+++ Provided information

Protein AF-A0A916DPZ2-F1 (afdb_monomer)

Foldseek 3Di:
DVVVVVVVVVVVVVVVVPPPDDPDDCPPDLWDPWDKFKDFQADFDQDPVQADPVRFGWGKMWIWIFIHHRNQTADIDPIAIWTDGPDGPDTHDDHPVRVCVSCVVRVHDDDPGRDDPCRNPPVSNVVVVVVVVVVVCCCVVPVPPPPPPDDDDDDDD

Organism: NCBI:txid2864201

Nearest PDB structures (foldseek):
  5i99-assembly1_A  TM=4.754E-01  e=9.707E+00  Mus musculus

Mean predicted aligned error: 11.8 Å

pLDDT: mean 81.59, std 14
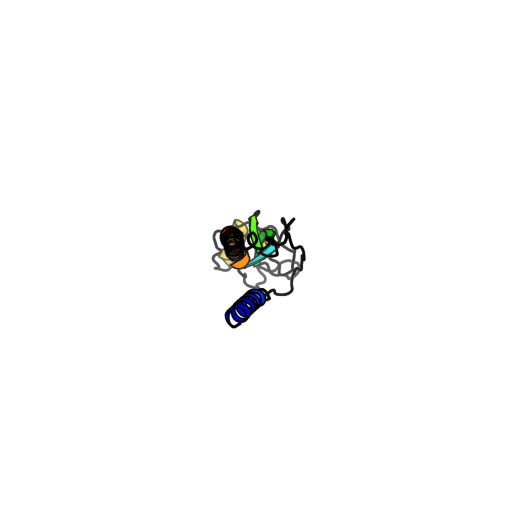.65, range [44.06, 96.0]

Secondary structure (DSSP, 8-state):
-HHHHHHHHHHHHHHHTT----SS-----SEEEEEEEEEEEEPPP-SGGGB-TTSPBPEEEEEEEEEEETTEEEEEEEEEEEEE-SSTT-EE---HHHHHHHHHHTT----SSPPPPHIIIIIHHHHHHHHHHHHHHHHHHSTTTTSS---------

Radius of gyration: 25.04 Å; Cα contacts (8 Å, |Δi|>4): 188; chains: 1; bounding box: 52×34×93 Å

Sequence (157 aa):
MTNKFLKISILIFVLSLFNYQTAAARKSAFFSFGGETIIKVQDFPDTELFQMENGSYVDAGCIYKQVSIFFIPVWNYDIRWCGYTGEDGNYVILSKEELDAIAQEASITLPATPTLSFWHSIGGKLLFVVVIGAFIAYSVFFAEEEEEEEEPKEEKQ

Structure (mmCIF, N/CA/C/O backbone):
data_AF-A0A916DPZ2-F1
#
_entry.id   AF-A0A916DPZ2-F1
#
loop_
_atom_site.group_PDB
_atom_site.id
_atom_site.type_symbol
_atom_site.label_atom_id
_atom_site.label_alt_id
_atom_site.label_comp_id
_atom_site.label_asym_id
_atom_site.label_entity_id
_atom_site.label_seq_id
_atom_site.pdbx_PDB_ins_code
_atom_site.Cartn_x
_atom_site.Cartn_y
_atom_site.Cartn_z
_atom_site.occupancy
_atom_site.B_iso_or_equiv
_atom_site.auth_seq_id
_atom_site.auth_comp_id
_atom_site.auth_asym_id
_atom_site.auth_atom_id
_atom_site.pdbx_PDB_model_num
ATOM 1 N N . MET A 1 1 ? 10.165 -23.862 -36.801 1.00 51.81 1 MET A N 1
ATOM 2 C CA . MET A 1 1 ? 8.836 -23.363 -36.359 1.00 51.81 1 MET A CA 1
ATOM 3 C C . MET A 1 1 ? 8.642 -23.426 -34.846 1.00 51.81 1 MET A C 1
ATOM 5 O O . MET A 1 1 ? 8.141 -22.462 -34.284 1.00 51.81 1 MET A O 1
ATOM 9 N N . THR A 1 2 ? 9.076 -24.493 -34.172 1.00 63.69 2 THR A N 1
ATOM 10 C CA . THR A 1 2 ? 8.823 -24.763 -32.742 1.00 63.69 2 THR A CA 1
ATOM 11 C C . THR A 1 2 ? 9.273 -23.651 -31.784 1.00 63.69 2 THR A C 1
ATOM 13 O O . THR A 1 2 ? 8.525 -23.297 -30.881 1.00 63.69 2 THR A O 1
ATOM 16 N N . ASN A 1 3 ? 10.423 -23.009 -32.027 1.00 69.75 3 ASN A N 1
ATOM 17 C CA . ASN A 1 3 ? 10.918 -21.934 -31.154 1.00 69.75 3 ASN A CA 1
ATOM 18 C C . ASN A 1 3 ? 10.087 -20.643 -31.224 1.00 69.75 3 ASN A C 1
ATOM 20 O O . ASN A 1 3 ? 9.987 -19.945 -30.222 1.00 69.75 3 ASN A O 1
ATOM 24 N N . LYS A 1 4 ? 9.463 -20.319 -32.368 1.00 66.44 4 LYS A N 1
ATOM 25 C CA . LYS A 1 4 ? 8.582 -19.140 -32.471 1.00 66.44 4 LYS A CA 1
ATOM 26 C C . LYS A 1 4 ? 7.270 -19.379 -31.717 1.00 66.44 4 LYS A C 1
ATOM 28 O O . LYS A 1 4 ? 6.870 -18.534 -30.926 1.00 66.44 4 LYS A O 1
ATOM 33 N N . PHE A 1 5 ? 6.662 -20.555 -31.875 1.00 76.12 5 PHE A N 1
ATOM 34 C CA . PHE A 1 5 ? 5.439 -20.920 -31.149
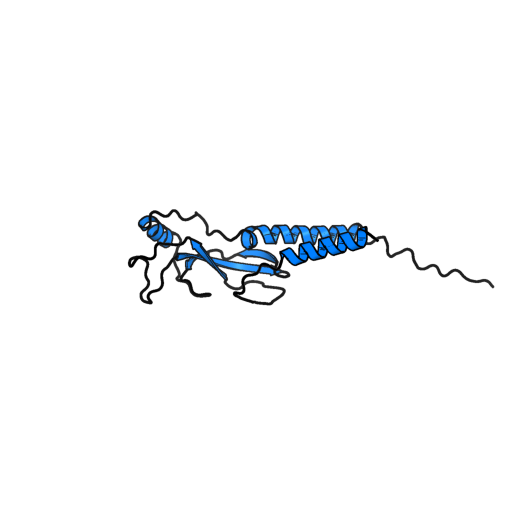 1.00 76.12 5 PHE A CA 1
ATOM 35 C C . PHE A 1 5 ? 5.665 -21.079 -29.642 1.00 76.12 5 PHE A C 1
ATOM 37 O O . PHE A 1 5 ? 4.829 -20.638 -28.861 1.00 76.12 5 PHE A O 1
ATOM 44 N N . LEU A 1 6 ? 6.813 -21.619 -29.222 1.00 79.94 6 LEU A N 1
ATOM 45 C CA . LEU A 1 6 ? 7.181 -21.710 -27.808 1.00 79.94 6 LEU A CA 1
ATOM 46 C C . LEU A 1 6 ? 7.365 -20.320 -27.179 1.00 79.94 6 LEU A C 1
ATOM 48 O O . LEU A 1 6 ? 6.825 -20.064 -26.107 1.00 79.94 6 LEU A O 1
ATOM 52 N N . LYS A 1 7 ? 8.058 -19.399 -27.866 1.00 75.06 7 LYS A N 1
ATOM 53 C CA . LYS A 1 7 ? 8.217 -18.002 -27.419 1.00 75.06 7 LYS A CA 1
ATOM 54 C C . LYS A 1 7 ? 6.866 -17.288 -27.294 1.00 75.06 7 LYS A C 1
ATOM 56 O O . LYS A 1 7 ? 6.613 -16.647 -26.280 1.00 75.06 7 LYS A O 1
ATOM 61 N N . ILE A 1 8 ? 5.981 -17.452 -28.282 1.00 85.12 8 ILE A N 1
ATOM 62 C CA . IL
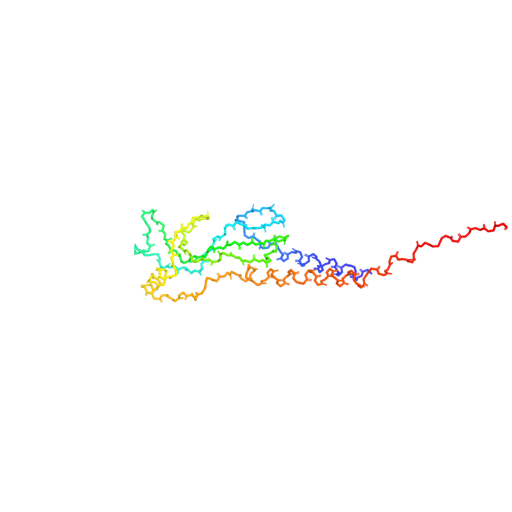E A 1 8 ? 4.622 -16.886 -28.256 1.00 85.12 8 ILE A CA 1
ATOM 63 C C . ILE A 1 8 ? 3.799 -17.495 -27.111 1.00 85.12 8 ILE A C 1
ATOM 65 O O . ILE A 1 8 ? 3.117 -16.770 -26.396 1.00 85.12 8 ILE A O 1
ATOM 69 N N . SER A 1 9 ? 3.900 -18.805 -26.878 1.00 83.81 9 SER A N 1
ATOM 70 C CA . SER A 1 9 ? 3.169 -19.481 -25.802 1.00 83.81 9 SER A CA 1
ATOM 71 C C . SER A 1 9 ? 3.649 -19.061 -24.410 1.00 83.81 9 SER A C 1
ATOM 73 O O . SER A 1 9 ? 2.825 -18.894 -23.515 1.00 83.81 9 SER A O 1
ATOM 75 N N . ILE A 1 10 ? 4.957 -18.851 -24.224 1.00 85.25 10 ILE A N 1
ATOM 76 C CA . ILE A 1 10 ? 5.521 -18.317 -22.974 1.00 85.25 10 ILE A CA 1
ATOM 77 C C . ILE A 1 10 ? 5.055 -16.875 -22.762 1.00 85.25 10 ILE A C 1
ATOM 79 O O . ILE A 1 10 ? 4.644 -16.531 -21.659 1.00 85.25 10 ILE A O 1
ATOM 83 N N . LEU A 1 11 ? 5.045 -16.050 -23.814 1.00 82.19 11 LEU A N 1
ATOM 84 C CA . LEU A 1 11 ? 4.554 -14.675 -23.738 1.00 82.19 11 LEU A CA 1
ATOM 85 C C . LEU A 1 11 ? 3.069 -14.625 -23.346 1.00 82.19 11 LEU A C 1
ATOM 87 O O . LEU A 1 11 ? 2.701 -13.876 -22.448 1.00 82.19 11 LEU A O 1
ATOM 91 N N . ILE A 1 12 ? 2.225 -15.458 -23.963 1.00 82.44 12 ILE A N 1
ATOM 92 C CA . ILE A 1 12 ? 0.793 -15.554 -23.637 1.00 82.44 12 ILE A CA 1
ATOM 93 C C . ILE A 1 12 ? 0.589 -16.056 -22.204 1.00 82.44 12 ILE A C 1
ATOM 95 O O . ILE A 1 12 ? -0.242 -15.512 -21.481 1.00 82.44 12 ILE A O 1
ATOM 99 N N . PHE A 1 13 ? 1.361 -17.055 -21.767 1.00 81.19 13 PHE A N 1
ATOM 100 C CA . PHE A 1 13 ? 1.291 -17.564 -20.399 1.00 81.19 13 PHE A CA 1
ATOM 101 C C . PHE A 1 13 ? 1.670 -16.481 -19.382 1.00 81.19 13 PHE A C 1
ATOM 103 O O . PHE A 1 13 ? 0.908 -16.227 -18.453 1.00 81.19 13 PHE A O 1
ATOM 110 N N . VAL A 1 14 ? 2.774 -15.766 -19.608 1.00 79.12 14 VAL A N 1
ATOM 111 C CA . VAL A 1 14 ? 3.201 -14.636 -18.772 1.00 79.12 14 VAL A CA 1
ATOM 112 C C . VAL A 1 14 ? 2.127 -13.544 -18.739 1.00 79.12 14 VAL A C 1
ATOM 114 O O . VAL A 1 14 ? 1.764 -13.101 -17.656 1.00 79.12 14 VAL A O 1
ATOM 117 N N . LEU A 1 15 ? 1.537 -13.180 -19.884 1.00 71.94 15 LEU A N 1
ATOM 118 C CA . LEU A 1 15 ? 0.437 -12.208 -19.962 1.00 71.94 15 LEU A CA 1
ATOM 119 C C . LEU A 1 15 ? -0.830 -12.672 -19.219 1.00 71.94 15 LEU A C 1
ATOM 121 O O . LEU A 1 15 ? -1.525 -11.861 -18.606 1.00 71.94 15 LEU A O 1
ATOM 125 N N . SER A 1 16 ? -1.125 -13.974 -19.226 1.00 70.44 16 SER A N 1
ATOM 126 C CA . SER A 1 16 ? -2.296 -14.537 -18.542 1.00 70.44 16 SER A CA 1
ATOM 127 C C . SER A 1 16 ? -2.188 -14.480 -17.013 1.00 70.44 16 SER A C 1
ATOM 129 O O . SER A 1 16 ? -3.201 -14.283 -16.343 1.00 70.44 16 SER A O 1
ATOM 131 N N . LEU A 1 17 ? -0.969 -14.539 -16.459 1.00 65.00 17 LEU A N 1
ATOM 132 C CA . LEU A 1 17 ? -0.726 -14.428 -15.014 1.00 65.00 17 LEU A CA 1
ATOM 133 C C . LEU A 1 17 ? -1.047 -13.029 -14.453 1.00 65.00 17 LEU A C 1
ATOM 135 O O . LEU A 1 17 ? -1.231 -12.892 -13.246 1.00 65.00 17 LEU A O 1
ATOM 139 N N . PHE A 1 18 ? -1.182 -12.006 -15.306 1.00 58.53 18 PHE A N 1
ATOM 140 C CA . PHE A 1 18 ? -1.540 -10.641 -14.897 1.00 58.53 18 PHE A CA 1
ATOM 141 C C . PHE A 1 18 ? -3.054 -10.377 -14.821 1.00 58.53 18 PHE A C 1
ATOM 143 O O . PHE A 1 18 ? -3.455 -9.285 -14.431 1.00 58.53 18 PHE A O 1
ATOM 150 N N . ASN A 1 19 ? -3.912 -11.351 -15.156 1.00 52.56 19 ASN A N 1
ATOM 151 C CA . ASN A 1 19 ? -5.376 -11.184 -15.130 1.00 52.56 19 ASN A CA 1
ATOM 152 C C . ASN A 1 19 ? -6.029 -11.497 -13.767 1.00 52.56 19 ASN A C 1
ATOM 154 O O . ASN A 1 19 ? -7.248 -11.625 -13.686 1.00 52.56 19 ASN A O 1
ATOM 158 N N . TYR A 1 20 ? -5.258 -11.592 -12.682 1.00 54.59 20 TYR A N 1
ATOM 159 C CA . TYR A 1 20 ? -5.819 -11.608 -11.329 1.00 54.59 20 TYR A CA 1
ATOM 160 C C . TYR A 1 20 ? -5.876 -10.184 -10.781 1.00 54.59 20 TYR A C 1
ATOM 162 O O . TYR A 1 20 ? -5.015 -9.768 -10.010 1.00 54.59 20 TYR A O 1
ATOM 170 N N . GLN A 1 21 ? -6.898 -9.425 -11.174 1.00 50.91 21 GLN A N 1
ATOM 171 C CA . GLN A 1 21 ? -7.242 -8.198 -10.465 1.00 50.91 21 GLN A CA 1
ATOM 172 C C . GLN A 1 21 ? -8.714 -8.248 -10.071 1.00 50.91 21 GLN A C 1
ATOM 174 O O . GLN A 1 21 ? -9.610 -8.272 -10.916 1.00 50.91 21 GLN A O 1
ATOM 179 N N . THR A 1 22 ? -8.951 -8.321 -8.762 1.00 46.25 22 THR A N 1
ATOM 180 C CA . THR A 1 22 ? -10.267 -8.141 -8.159 1.00 46.25 22 THR A CA 1
ATOM 181 C C . THR A 1 22 ? -10.780 -6.752 -8.524 1.00 46.25 22 THR A C 1
ATOM 183 O O . THR A 1 22 ? -10.076 -5.748 -8.417 1.00 46.25 22 THR A O 1
ATOM 186 N N . ALA A 1 23 ? -12.005 -6.717 -9.036 1.00 44.06 23 ALA A N 1
ATOM 187 C CA . ALA A 1 23 ? -12.669 -5.518 -9.508 1.00 44.06 23 ALA A CA 1
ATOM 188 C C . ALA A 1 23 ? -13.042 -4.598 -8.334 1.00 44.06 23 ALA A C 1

++++++

■ Task brief ■
Copy nothing but the lines above from the one with "E A 1 8 ? 4.622" to the one with "ATOM 76 C CA", inclusive, word for word. Leave every picture out.

■ Written solution ■
E A 1 8 ? 4.622 -16.886 -28.256 1.00 85.12 8 ILE A CA 1
ATOM 63 C C . ILE A 1 8 ? 3.799 -17.495 -27.111 1.00 85.12 8 ILE A C 1
ATOM 65 O O . ILE A 1 8 ? 3.117 -16.770 -26.396 1.00 85.12 8 ILE A O 1
ATOM 69 N N . SER A 1 9 ? 3.900 -18.805 -26.878 1.00 83.81 9 SER A N 1
ATOM 70 C CA . SER A 1 9 ? 3.169 -19.481 -25.802 1.00 83.81 9 SER A CA 1
ATOM 71 C C . SER A 1 9 ? 3.649 -19.061 -24.410 1.00 83.81 9 SER A C 1
ATOM 73 O O . SER A 1 9 ? 2.825 -18.894 -23.515 1.00 83.81 9 SER A O 1
ATOM 75 N N . ILE A 1 10 ? 4.957 -18.851 -24.224 1.00 85.25 10 ILE A N 1
ATOM 76 C CA . ILE A 1 10 ? 5.521 -18.317 -22.974 1.00 85.25 10 ILE A CA 1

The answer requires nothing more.